[Start of Attachment]
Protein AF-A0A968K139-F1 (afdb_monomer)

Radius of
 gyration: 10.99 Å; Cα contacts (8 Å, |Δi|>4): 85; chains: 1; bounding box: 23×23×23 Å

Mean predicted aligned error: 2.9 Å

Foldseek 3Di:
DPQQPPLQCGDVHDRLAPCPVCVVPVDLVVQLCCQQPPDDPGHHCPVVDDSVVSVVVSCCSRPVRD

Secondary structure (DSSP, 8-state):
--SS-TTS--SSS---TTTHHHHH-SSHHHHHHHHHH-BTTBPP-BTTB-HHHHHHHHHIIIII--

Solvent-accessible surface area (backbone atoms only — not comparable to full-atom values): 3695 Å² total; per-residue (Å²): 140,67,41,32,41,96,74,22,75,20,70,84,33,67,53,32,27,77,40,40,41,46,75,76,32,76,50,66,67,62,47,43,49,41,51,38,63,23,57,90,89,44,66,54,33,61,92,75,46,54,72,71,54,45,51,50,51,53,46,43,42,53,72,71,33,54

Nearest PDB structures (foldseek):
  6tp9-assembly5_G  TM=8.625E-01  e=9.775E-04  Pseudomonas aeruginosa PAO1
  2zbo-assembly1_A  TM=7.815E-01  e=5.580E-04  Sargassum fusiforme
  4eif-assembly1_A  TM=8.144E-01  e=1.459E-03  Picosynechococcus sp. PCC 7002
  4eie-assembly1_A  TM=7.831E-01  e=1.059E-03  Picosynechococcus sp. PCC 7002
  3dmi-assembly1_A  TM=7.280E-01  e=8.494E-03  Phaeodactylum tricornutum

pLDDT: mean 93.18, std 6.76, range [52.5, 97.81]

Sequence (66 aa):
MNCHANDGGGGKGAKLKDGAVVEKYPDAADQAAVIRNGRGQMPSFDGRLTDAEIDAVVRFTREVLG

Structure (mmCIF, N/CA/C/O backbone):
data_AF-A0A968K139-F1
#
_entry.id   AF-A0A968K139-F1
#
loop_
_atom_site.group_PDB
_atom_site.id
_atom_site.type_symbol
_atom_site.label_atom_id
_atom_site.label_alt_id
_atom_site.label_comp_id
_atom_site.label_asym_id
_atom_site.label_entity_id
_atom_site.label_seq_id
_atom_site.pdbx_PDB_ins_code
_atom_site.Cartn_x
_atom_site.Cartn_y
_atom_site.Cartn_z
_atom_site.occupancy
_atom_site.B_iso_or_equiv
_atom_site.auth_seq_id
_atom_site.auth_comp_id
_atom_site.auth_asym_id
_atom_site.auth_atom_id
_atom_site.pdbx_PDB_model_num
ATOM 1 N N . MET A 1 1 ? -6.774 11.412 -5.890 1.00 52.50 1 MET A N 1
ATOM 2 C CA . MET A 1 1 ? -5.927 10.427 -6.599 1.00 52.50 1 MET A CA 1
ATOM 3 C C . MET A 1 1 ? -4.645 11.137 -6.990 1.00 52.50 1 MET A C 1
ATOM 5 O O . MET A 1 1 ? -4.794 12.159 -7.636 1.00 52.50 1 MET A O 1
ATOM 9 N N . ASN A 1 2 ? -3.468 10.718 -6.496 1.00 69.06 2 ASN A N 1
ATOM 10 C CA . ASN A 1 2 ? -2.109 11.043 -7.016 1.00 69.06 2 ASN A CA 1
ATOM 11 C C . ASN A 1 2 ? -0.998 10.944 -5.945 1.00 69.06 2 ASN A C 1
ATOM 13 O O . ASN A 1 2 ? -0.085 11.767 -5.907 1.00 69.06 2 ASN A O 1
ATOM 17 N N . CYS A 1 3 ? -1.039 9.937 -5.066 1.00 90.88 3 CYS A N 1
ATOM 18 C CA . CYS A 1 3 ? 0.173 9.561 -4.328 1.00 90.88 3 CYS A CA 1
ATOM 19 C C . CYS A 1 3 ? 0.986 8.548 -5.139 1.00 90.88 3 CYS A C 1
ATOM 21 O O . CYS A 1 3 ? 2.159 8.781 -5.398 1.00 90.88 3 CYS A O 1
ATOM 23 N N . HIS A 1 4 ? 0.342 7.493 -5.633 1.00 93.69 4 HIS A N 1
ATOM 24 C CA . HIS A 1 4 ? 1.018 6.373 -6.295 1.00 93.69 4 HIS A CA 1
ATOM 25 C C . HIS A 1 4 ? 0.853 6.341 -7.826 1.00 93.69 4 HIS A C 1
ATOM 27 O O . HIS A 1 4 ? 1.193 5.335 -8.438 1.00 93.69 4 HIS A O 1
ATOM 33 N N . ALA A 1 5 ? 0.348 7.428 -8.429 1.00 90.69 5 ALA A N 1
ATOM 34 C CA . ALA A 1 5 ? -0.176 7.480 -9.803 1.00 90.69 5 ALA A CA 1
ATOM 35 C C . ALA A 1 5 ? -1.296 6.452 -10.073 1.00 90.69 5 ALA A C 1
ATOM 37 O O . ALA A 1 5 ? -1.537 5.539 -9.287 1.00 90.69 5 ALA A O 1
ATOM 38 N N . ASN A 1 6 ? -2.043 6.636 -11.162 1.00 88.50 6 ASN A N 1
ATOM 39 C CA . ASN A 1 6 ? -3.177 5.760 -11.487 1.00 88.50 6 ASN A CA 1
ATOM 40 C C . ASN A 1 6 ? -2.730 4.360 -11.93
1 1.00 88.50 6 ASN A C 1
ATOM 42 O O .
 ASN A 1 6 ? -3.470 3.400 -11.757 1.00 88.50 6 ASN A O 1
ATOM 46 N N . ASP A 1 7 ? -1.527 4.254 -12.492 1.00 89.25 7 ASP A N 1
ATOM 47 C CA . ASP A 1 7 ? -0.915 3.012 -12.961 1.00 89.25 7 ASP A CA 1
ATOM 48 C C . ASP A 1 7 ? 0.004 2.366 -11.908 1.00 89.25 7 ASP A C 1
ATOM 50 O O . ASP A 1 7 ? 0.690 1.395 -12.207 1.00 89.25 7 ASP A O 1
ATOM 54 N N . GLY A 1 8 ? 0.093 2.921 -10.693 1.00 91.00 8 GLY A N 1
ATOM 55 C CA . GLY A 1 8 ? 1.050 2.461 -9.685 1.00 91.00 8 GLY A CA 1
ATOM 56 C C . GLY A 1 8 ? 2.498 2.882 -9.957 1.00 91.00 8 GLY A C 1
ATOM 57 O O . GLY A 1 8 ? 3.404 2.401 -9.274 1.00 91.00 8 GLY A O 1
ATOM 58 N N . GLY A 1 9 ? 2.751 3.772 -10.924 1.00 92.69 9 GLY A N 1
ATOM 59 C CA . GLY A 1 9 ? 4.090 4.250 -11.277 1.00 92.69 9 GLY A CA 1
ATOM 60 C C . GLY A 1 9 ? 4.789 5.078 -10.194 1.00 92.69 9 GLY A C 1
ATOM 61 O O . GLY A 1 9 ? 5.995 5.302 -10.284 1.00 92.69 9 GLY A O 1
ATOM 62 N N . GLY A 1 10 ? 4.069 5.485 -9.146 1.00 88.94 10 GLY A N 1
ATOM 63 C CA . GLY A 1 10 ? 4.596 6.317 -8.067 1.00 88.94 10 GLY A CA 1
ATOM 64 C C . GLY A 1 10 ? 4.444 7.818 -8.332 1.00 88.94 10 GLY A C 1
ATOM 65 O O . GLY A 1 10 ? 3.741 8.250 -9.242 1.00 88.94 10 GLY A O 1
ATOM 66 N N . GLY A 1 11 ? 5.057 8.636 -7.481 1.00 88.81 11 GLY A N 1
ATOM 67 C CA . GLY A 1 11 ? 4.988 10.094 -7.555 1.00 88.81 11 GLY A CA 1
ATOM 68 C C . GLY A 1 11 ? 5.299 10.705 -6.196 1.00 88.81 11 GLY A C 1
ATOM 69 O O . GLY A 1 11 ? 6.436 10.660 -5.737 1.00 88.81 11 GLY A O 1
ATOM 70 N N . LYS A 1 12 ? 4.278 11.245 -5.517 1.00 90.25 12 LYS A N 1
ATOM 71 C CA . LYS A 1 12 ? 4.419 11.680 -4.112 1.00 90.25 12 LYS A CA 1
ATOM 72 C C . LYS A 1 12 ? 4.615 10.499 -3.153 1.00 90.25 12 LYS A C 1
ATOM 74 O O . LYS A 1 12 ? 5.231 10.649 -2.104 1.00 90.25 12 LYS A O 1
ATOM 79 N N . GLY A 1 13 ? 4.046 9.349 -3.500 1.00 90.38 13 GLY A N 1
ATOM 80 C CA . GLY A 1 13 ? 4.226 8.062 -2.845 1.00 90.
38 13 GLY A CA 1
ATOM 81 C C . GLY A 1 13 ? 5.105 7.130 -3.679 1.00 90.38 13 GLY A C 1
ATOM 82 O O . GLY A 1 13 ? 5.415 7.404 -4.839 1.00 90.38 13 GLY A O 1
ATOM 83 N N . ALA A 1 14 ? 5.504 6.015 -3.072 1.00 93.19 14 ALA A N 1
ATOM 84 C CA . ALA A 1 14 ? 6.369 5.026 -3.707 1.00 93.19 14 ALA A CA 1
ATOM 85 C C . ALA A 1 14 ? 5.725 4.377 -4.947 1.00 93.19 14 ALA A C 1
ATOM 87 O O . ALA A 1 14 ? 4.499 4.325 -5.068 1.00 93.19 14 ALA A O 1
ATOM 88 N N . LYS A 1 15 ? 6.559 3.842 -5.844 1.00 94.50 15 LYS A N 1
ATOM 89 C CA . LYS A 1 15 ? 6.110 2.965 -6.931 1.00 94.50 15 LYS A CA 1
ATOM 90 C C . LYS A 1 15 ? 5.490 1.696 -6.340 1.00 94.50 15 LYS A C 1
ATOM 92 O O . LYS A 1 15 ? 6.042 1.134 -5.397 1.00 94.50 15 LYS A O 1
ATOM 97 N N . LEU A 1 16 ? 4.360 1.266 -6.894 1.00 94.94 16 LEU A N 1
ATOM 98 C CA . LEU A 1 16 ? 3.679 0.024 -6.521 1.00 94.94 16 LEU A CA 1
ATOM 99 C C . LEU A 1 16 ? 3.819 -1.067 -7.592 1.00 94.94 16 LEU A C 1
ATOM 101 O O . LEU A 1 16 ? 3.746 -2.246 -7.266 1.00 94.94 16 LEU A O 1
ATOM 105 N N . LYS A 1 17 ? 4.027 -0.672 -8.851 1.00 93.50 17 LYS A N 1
[End of Attachment]
Your answer must be the lines above from the one containing "ATOM 24 C CA" to the one containing "ATOM 27 O O", both included, restated word for word.

Answer for this exercise:
ATOM 24 C CA . HIS A 1 4 ? 1.018 6.373 -6.295 1.00 93.69 4 HIS A CA 1
ATOM 25 C C . HIS A 1 4 ? 0.853 6.341 -7.826 1.00 93.69 4 HIS A C 1
ATOM 27 O O . HIS A 1 4 ? 1.193 5.335 -8.438 1.00 93.69 4 HIS A O 1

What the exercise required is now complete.